┌──
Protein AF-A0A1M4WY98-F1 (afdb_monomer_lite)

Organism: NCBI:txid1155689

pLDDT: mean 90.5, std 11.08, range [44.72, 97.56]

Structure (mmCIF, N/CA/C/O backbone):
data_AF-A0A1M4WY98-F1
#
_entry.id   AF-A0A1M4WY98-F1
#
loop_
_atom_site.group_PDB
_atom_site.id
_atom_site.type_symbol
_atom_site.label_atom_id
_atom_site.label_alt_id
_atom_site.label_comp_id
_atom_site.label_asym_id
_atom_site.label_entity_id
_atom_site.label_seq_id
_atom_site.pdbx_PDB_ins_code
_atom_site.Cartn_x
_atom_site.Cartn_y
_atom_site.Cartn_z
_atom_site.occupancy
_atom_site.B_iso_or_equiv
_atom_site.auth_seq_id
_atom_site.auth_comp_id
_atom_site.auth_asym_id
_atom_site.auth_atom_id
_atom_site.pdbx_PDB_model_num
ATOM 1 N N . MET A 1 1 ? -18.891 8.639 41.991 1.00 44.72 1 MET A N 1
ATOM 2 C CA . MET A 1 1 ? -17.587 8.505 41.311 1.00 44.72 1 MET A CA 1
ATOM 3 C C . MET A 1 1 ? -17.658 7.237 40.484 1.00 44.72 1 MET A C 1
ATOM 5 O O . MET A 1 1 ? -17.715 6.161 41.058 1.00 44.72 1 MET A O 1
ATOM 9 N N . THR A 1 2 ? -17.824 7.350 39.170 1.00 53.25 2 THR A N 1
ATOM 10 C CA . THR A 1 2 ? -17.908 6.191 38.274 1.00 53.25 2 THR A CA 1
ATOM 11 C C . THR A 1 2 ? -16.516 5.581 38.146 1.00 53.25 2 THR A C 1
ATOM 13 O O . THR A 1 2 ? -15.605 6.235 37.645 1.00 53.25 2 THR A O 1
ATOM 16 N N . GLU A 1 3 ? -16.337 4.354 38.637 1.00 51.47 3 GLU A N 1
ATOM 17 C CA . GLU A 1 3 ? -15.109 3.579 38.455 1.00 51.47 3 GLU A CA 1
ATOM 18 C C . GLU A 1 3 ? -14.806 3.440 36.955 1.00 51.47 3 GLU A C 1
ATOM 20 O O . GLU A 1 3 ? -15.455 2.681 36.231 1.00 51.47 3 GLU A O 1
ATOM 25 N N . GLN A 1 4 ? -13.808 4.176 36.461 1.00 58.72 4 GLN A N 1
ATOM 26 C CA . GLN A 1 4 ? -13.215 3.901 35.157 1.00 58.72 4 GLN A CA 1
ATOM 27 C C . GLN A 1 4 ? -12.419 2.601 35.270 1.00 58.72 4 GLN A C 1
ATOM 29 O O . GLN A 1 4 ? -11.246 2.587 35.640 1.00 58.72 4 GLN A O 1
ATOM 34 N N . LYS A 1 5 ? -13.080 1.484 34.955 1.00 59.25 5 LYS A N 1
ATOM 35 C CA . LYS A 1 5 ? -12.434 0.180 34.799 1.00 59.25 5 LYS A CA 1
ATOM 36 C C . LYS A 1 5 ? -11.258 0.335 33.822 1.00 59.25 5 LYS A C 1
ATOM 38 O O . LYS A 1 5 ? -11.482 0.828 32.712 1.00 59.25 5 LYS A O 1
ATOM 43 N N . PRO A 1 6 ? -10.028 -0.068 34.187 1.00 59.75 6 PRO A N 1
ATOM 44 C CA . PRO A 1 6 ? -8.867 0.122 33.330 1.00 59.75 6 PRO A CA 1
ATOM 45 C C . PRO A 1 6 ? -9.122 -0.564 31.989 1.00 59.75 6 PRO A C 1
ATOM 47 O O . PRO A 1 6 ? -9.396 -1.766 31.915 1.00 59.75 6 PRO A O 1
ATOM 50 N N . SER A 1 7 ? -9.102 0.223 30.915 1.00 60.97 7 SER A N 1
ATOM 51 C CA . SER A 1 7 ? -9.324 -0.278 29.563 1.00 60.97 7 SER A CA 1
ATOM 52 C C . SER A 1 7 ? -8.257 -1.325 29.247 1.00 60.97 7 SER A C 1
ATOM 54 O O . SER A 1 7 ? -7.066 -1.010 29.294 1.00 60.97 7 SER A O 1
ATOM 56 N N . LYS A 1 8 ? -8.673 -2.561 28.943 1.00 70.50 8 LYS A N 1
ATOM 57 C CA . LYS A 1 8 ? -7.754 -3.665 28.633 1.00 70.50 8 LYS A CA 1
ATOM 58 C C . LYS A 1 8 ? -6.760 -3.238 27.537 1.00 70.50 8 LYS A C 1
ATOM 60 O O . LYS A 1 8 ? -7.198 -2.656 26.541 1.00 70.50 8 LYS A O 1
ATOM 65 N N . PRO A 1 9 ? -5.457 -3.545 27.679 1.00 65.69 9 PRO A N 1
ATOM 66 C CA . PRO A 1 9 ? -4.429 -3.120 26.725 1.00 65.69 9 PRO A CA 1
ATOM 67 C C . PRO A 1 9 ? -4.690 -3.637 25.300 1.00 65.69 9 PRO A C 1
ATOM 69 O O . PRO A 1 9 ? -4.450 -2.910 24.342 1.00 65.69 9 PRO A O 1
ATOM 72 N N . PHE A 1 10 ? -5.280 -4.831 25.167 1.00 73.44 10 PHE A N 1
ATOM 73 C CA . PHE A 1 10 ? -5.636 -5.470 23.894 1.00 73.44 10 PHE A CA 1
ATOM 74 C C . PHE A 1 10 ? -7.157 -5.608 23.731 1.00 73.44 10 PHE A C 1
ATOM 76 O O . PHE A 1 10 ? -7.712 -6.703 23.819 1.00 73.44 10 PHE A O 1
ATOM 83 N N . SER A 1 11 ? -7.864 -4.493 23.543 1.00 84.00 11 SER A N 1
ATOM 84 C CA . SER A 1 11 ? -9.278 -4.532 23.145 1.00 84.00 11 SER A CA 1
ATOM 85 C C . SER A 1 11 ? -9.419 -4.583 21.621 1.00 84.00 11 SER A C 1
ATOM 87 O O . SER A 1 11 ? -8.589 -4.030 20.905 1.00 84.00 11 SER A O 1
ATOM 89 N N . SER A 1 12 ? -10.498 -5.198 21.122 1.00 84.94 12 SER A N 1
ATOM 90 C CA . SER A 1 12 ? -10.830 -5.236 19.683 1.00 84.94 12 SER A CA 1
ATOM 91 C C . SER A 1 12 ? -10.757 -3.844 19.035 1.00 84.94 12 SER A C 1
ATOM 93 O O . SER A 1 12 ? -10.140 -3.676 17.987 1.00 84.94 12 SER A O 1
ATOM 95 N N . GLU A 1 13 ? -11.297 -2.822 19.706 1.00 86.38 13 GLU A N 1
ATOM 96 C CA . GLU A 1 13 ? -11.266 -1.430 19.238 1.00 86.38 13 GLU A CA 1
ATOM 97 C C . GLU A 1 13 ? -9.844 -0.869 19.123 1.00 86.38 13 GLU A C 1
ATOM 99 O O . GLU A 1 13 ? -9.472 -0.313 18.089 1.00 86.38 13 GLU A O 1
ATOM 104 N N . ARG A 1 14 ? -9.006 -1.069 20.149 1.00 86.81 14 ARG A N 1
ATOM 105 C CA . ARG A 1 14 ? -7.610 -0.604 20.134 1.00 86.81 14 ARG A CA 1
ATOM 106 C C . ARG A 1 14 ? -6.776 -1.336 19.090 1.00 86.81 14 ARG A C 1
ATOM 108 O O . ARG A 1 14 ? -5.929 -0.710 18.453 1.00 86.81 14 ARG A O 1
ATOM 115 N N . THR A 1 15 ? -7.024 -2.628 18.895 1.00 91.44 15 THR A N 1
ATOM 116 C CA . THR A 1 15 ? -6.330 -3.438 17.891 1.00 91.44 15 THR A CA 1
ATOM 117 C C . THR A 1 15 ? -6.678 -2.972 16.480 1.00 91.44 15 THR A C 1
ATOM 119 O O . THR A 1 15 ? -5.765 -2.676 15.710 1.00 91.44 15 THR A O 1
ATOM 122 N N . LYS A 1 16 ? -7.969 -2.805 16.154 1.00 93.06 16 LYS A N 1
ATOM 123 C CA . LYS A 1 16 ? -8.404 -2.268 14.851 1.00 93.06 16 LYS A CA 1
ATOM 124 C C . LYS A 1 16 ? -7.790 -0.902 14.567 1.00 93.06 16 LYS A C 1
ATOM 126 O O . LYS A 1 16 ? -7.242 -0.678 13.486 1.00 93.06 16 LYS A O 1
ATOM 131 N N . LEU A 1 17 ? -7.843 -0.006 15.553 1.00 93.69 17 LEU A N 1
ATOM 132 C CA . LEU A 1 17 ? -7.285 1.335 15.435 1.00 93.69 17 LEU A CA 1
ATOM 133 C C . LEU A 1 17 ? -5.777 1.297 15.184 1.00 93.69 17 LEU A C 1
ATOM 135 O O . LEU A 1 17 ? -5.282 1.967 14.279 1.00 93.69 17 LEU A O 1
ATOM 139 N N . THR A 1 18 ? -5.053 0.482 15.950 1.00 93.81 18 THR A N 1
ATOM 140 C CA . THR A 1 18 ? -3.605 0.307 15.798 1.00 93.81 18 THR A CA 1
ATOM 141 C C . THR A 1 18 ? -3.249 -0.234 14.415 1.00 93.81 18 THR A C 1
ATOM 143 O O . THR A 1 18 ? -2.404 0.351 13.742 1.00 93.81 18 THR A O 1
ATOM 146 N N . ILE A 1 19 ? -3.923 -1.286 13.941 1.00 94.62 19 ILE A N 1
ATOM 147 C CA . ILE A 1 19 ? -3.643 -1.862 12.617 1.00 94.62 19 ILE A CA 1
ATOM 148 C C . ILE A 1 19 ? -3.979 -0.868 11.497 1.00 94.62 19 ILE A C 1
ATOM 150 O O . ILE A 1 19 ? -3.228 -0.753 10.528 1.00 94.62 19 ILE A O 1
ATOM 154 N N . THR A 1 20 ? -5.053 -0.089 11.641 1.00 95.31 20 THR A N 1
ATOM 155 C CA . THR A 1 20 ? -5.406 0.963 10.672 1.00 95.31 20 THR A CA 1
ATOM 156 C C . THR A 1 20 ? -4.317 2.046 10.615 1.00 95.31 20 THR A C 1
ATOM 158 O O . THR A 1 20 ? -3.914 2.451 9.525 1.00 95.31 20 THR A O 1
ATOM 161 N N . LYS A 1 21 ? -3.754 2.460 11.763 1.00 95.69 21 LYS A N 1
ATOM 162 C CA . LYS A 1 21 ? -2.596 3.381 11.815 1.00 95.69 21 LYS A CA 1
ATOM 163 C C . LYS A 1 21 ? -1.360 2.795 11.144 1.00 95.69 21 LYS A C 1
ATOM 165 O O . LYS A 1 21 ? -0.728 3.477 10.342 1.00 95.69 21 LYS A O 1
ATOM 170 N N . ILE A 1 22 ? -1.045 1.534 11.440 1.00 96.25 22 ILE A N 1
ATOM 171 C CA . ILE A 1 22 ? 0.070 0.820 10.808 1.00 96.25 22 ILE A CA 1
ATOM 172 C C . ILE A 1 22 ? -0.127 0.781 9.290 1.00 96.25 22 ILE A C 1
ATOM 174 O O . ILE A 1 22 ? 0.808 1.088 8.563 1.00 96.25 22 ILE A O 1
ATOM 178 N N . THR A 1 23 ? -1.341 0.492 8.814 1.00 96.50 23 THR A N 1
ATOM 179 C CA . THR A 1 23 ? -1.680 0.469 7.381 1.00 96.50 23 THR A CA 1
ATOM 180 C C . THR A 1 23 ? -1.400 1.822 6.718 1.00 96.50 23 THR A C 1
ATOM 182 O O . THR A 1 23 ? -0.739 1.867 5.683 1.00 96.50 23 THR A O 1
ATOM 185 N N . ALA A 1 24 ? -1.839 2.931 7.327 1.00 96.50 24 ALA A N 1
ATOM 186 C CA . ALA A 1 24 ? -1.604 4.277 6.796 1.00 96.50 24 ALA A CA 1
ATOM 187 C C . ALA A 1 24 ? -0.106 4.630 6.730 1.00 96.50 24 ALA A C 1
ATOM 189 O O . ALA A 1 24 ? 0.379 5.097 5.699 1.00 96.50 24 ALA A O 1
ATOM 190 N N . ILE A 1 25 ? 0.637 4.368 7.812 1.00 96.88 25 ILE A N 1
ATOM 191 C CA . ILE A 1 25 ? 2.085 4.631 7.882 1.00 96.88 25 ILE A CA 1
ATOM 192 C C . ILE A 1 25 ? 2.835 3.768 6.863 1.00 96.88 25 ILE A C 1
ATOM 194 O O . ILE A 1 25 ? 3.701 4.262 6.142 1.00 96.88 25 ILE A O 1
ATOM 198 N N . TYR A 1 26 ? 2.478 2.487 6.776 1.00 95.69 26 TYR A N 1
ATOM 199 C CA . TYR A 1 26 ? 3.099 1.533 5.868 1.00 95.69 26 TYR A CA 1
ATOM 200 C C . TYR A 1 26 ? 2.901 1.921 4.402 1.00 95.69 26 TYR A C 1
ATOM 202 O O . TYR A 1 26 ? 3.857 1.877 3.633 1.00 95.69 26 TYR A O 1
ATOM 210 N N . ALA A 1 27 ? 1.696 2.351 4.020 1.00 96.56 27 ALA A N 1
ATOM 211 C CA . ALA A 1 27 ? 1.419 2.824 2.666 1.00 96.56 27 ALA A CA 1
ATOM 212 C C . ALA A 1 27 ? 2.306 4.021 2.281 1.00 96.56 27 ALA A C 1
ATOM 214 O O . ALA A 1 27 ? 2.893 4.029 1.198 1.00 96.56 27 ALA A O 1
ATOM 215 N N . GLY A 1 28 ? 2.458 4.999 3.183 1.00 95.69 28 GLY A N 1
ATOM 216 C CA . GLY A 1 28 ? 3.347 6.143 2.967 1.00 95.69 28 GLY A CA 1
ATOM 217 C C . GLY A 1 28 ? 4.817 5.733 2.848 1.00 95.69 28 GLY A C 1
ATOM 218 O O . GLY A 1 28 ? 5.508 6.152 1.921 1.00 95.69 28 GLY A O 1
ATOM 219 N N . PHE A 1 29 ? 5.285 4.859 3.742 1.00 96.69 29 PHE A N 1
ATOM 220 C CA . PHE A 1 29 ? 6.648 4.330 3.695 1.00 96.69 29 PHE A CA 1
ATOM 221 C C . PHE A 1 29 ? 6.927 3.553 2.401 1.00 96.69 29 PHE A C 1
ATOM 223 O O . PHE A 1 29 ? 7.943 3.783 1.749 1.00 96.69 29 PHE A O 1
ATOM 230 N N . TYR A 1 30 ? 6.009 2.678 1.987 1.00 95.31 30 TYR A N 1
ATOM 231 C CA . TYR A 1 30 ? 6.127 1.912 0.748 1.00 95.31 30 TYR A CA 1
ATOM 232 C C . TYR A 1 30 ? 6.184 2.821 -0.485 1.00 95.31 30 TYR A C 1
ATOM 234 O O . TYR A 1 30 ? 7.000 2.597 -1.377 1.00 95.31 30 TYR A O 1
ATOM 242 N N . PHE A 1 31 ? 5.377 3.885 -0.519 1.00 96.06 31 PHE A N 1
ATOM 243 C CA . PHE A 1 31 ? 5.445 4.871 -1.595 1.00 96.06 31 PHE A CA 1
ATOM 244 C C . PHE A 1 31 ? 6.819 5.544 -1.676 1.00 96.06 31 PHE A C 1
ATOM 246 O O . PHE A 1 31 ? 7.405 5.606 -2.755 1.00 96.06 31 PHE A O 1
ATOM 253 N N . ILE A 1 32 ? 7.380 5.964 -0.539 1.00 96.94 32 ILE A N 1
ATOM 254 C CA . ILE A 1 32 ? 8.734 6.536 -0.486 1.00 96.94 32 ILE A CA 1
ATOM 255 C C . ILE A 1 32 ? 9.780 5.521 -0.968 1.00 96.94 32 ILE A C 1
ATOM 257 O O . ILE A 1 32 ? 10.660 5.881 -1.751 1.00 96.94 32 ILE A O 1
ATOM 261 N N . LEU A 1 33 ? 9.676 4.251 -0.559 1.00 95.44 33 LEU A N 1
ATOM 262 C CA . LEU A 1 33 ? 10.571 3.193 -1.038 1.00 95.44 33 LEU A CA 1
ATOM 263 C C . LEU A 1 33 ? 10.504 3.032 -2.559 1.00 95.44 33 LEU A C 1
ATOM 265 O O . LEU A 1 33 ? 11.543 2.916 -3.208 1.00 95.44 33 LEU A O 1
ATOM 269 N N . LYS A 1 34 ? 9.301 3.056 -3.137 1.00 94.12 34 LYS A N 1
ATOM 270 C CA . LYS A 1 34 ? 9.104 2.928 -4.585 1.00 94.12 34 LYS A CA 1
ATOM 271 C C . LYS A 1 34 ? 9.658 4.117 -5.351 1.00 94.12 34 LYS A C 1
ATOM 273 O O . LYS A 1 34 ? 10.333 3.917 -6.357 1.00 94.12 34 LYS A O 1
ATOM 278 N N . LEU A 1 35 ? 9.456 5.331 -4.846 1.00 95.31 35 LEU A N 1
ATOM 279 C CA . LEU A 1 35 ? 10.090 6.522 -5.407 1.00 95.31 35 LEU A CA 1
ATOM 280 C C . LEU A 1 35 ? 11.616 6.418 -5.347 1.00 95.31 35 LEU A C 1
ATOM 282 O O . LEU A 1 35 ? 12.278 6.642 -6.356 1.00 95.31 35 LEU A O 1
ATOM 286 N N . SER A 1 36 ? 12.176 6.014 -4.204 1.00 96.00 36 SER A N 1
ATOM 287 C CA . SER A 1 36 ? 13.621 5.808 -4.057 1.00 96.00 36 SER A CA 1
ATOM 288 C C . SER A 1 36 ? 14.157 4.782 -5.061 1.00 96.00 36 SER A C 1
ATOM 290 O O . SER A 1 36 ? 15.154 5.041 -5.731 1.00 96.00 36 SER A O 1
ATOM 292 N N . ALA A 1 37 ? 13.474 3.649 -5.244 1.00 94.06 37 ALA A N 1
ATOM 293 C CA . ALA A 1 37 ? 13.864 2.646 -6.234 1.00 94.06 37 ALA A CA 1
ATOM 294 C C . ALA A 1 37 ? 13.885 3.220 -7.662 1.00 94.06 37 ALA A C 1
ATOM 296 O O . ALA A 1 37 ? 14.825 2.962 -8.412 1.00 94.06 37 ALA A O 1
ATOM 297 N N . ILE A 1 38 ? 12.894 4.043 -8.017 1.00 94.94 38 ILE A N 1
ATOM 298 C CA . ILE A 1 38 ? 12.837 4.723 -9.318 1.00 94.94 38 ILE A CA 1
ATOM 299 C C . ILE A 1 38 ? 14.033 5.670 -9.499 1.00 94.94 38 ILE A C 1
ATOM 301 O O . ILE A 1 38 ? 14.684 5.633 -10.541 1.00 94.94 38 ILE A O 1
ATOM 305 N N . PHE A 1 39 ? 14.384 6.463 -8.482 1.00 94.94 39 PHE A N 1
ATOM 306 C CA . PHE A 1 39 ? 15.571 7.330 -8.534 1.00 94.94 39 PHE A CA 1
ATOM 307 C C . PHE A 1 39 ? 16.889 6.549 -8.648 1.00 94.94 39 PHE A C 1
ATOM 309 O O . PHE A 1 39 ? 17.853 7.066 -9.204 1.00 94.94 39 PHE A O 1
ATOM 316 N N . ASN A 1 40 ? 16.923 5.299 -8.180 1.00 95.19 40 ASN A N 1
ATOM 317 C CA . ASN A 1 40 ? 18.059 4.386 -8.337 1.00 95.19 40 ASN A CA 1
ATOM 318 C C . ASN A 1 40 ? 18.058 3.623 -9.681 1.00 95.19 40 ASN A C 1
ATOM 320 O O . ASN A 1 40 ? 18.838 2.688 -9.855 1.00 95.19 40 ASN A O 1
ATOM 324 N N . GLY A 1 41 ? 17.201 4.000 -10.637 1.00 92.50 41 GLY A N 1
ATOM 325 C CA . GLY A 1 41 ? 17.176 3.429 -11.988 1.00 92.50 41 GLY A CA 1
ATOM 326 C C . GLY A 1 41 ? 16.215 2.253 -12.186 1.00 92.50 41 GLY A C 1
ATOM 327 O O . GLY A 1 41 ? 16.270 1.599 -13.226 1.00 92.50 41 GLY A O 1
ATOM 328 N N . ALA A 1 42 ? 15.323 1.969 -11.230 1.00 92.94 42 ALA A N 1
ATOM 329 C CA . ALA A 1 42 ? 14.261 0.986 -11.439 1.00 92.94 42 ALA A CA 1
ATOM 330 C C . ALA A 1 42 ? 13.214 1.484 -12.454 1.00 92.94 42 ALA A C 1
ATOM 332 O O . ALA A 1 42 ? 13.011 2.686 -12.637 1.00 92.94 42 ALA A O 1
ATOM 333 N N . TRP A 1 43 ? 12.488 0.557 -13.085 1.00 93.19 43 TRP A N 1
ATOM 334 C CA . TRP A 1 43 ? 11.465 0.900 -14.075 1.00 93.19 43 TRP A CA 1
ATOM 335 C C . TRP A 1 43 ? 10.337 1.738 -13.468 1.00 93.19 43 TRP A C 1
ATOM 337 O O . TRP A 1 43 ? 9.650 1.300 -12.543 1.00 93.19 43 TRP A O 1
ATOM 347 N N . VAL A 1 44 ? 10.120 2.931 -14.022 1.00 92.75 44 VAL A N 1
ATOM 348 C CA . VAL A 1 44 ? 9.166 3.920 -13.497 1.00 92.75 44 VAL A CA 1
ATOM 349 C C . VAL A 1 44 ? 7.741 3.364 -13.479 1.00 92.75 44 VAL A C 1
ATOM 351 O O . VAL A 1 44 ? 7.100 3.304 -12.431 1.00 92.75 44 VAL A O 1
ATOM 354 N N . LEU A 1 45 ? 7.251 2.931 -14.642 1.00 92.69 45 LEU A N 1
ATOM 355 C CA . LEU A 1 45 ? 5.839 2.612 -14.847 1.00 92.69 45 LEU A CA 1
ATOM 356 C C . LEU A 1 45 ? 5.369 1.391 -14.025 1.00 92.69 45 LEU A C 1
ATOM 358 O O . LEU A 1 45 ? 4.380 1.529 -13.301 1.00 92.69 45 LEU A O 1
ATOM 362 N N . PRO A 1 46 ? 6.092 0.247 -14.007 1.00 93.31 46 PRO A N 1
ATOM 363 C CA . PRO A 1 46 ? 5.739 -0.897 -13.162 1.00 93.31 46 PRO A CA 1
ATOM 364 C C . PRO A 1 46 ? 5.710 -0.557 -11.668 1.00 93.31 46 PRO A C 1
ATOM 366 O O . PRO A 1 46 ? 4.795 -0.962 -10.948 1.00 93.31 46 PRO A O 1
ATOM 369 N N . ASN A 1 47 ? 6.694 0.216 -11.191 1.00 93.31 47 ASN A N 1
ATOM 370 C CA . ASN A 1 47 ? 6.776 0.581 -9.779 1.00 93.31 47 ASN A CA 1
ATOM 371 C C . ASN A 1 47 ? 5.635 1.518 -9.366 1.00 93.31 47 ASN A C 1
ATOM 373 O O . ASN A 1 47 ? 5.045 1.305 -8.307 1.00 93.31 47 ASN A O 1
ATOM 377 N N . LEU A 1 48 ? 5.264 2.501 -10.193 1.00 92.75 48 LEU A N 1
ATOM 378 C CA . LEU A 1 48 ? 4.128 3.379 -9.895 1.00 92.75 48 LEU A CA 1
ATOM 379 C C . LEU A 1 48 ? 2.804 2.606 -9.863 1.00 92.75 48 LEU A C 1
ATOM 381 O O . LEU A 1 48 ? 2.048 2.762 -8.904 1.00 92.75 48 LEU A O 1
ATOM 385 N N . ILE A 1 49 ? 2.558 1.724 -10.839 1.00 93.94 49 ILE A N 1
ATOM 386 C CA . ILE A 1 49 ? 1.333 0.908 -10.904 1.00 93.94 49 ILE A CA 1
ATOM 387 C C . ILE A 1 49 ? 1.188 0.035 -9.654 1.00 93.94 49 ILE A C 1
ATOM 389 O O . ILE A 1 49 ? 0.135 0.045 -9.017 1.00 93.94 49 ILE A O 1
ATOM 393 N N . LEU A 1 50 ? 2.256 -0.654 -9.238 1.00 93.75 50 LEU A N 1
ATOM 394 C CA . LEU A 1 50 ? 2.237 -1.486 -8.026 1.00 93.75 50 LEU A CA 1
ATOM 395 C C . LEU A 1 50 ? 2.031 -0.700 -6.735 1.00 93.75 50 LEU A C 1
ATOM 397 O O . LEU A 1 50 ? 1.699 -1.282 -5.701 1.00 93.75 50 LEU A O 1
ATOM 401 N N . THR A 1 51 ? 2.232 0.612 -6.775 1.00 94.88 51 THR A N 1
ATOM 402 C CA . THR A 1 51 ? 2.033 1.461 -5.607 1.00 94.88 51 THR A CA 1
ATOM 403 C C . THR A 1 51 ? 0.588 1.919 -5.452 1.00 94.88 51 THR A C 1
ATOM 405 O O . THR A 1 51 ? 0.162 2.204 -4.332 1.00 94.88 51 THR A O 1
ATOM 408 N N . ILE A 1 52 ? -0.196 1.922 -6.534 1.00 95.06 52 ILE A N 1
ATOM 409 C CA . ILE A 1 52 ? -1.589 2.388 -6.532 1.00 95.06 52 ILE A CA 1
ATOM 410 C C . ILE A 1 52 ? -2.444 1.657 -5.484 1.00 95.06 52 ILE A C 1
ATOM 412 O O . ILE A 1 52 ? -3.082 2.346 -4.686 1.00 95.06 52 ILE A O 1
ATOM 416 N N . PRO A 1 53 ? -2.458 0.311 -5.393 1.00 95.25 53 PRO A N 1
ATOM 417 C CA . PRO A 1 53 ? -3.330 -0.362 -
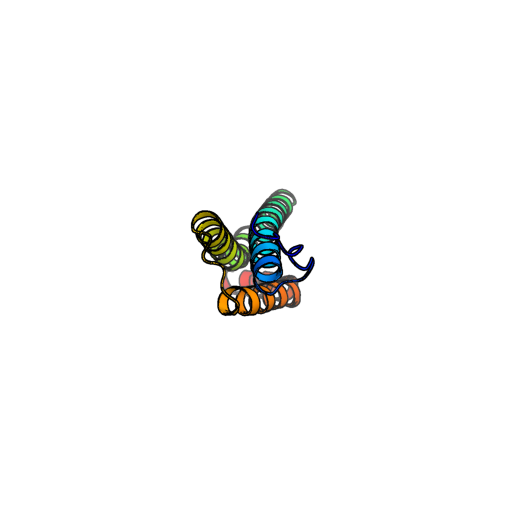4.432 1.00 95.25 53 PRO A CA 1
ATOM 418 C C . PRO A 1 53 ? -2.983 -0.027 -2.974 1.00 95.25 53 PRO A C 1
ATOM 420 O O . PRO A 1 53 ? -3.880 0.167 -2.153 1.00 95.25 53 PRO A O 1
ATOM 423 N N . LEU A 1 54 ? -1.688 0.095 -2.648 1.00 95.31 54 LEU A N 1
ATOM 424 C CA . LEU A 1 54 ? -1.245 0.471 -1.301 1.00 95.31 54 LEU A CA 1
ATOM 425 C C . LEU A 1 54 ? -1.563 1.933 -0.992 1.00 95.31 54 LEU A C 1
ATOM 427 O O . LEU A 1 54 ? -1.970 2.227 0.129 1.00 95.31 54 LEU A O 1
ATOM 431 N N . LEU A 1 55 ? -1.444 2.836 -1.969 1.00 96.06 55 LEU A N 1
ATOM 432 C CA . LEU A 1 55 ? -1.861 4.229 -1.806 1.00 96.06 55 LEU A CA 1
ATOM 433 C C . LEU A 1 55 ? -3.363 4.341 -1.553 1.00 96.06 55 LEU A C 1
└──
- EXERCISE OBJECTIVE
Take the lines above from the one containing "ATOM 43 N N" to the one containing "ATOM 87 O O" and retype them exactly, both ends included, with nothing added.

- YOUR RESPONSE
ATOM 43 N N . PRO A 1 6 ? -10.028 -0.068 34.187 1.00 59.75 6 PRO A N 1
ATOM 44 C CA . PRO A 1 6 ? -8.867 0.122 33.330 1.00 59.75 6 PRO A CA 1
ATOM 45 C C . PRO A 1 6 ? -9.122 -0.564 31.989 1.00 59.75 6 PRO A C 1
ATOM 47 O O . PRO A 1 6 ? -9.396 -1.766 31.915 1.00 59.75 6 PRO A O 1
ATOM 50 N N . SER A 1 7 ? -9.102 0.223 30.915 1.00 60.97 7 SER A N 1
ATOM 51 C CA . SER A 1 7 ? -9.324 -0.278 29.563 1.00 60.97 7 SER A CA 1
ATOM 52 C C . SER A 1 7 ? -8.257 -1.325 29.247 1.00 60.97 7 SER A C 1
ATOM 54 O O . SER A 1 7 ? -7.066 -1.010 29.294 1.00 60.97 7 SER A O 1
ATOM 56 N N . LYS A 1 8 ? -8.673 -2.561 28.943 1.00 70.50 8 LYS A N 1
ATOM 57 C CA . LYS A 1 8 ? -7.754 -3.665 28.633 1.00 70.50 8 LYS A CA 1
ATOM 58 C C . LYS A 1 8 ? -6.760 -3.238 27.537 1.00 70.50 8 LYS A C 1
ATOM 60 O O . LYS A 1 8 ? -7.198 -2.656 26.541 1.00 70.50 8 LYS A O 1
ATOM 65 N N . PRO A 1 9 ? -5.457 -3.545 27.679 1.00 65.69 9 PRO A N 1
ATOM 66 C CA . PRO A 1 9 ? -4.429 -3.120 26.725 1.00 65.69 9 PRO A CA 1
ATOM 67 C C . PRO A 1 9 ? -4.690 -3.637 25.300 1.00 65.69 9 PRO A C 1
ATOM 69 O O . PRO A 1 9 ? -4.450 -2.910 24.342 1.00 65.69 9 PRO A O 1
ATOM 72 N N . PHE A 1 10 ? -5.280 -4.831 25.167 1.00 73.44 10 PHE A N 1
ATOM 73 C CA . PHE A 1 10 ? -5.636 -5.470 23.894 1.00 73.44 10 PHE A CA 1
ATOM 74 C C . PHE A 1 10 ? -7.157 -5.608 23.731 1.00 73.44 10 PHE A C 1
ATOM 76 O O . PHE A 1 10 ? -7.712 -6.703 23.819 1.00 73.44 10 PHE A O 1
ATOM 83 N N . SER A 1 11 ? -7.864 -4.493 23.543 1.00 84.00 11 SER A N 1
ATOM 84 C CA . SER A 1 11 ? -9.278 -4.532 23.145 1.00 84.00 11 SER A CA 1
ATOM 85 C C . SER A 1 11 ? -9.419 -4.583 21.621 1.00 84.00 11 SER A C 1
ATOM 87 O O . SER A 1 11 ? -8.589 -4.030 20.905 1.00 84.00 11 SER A O 1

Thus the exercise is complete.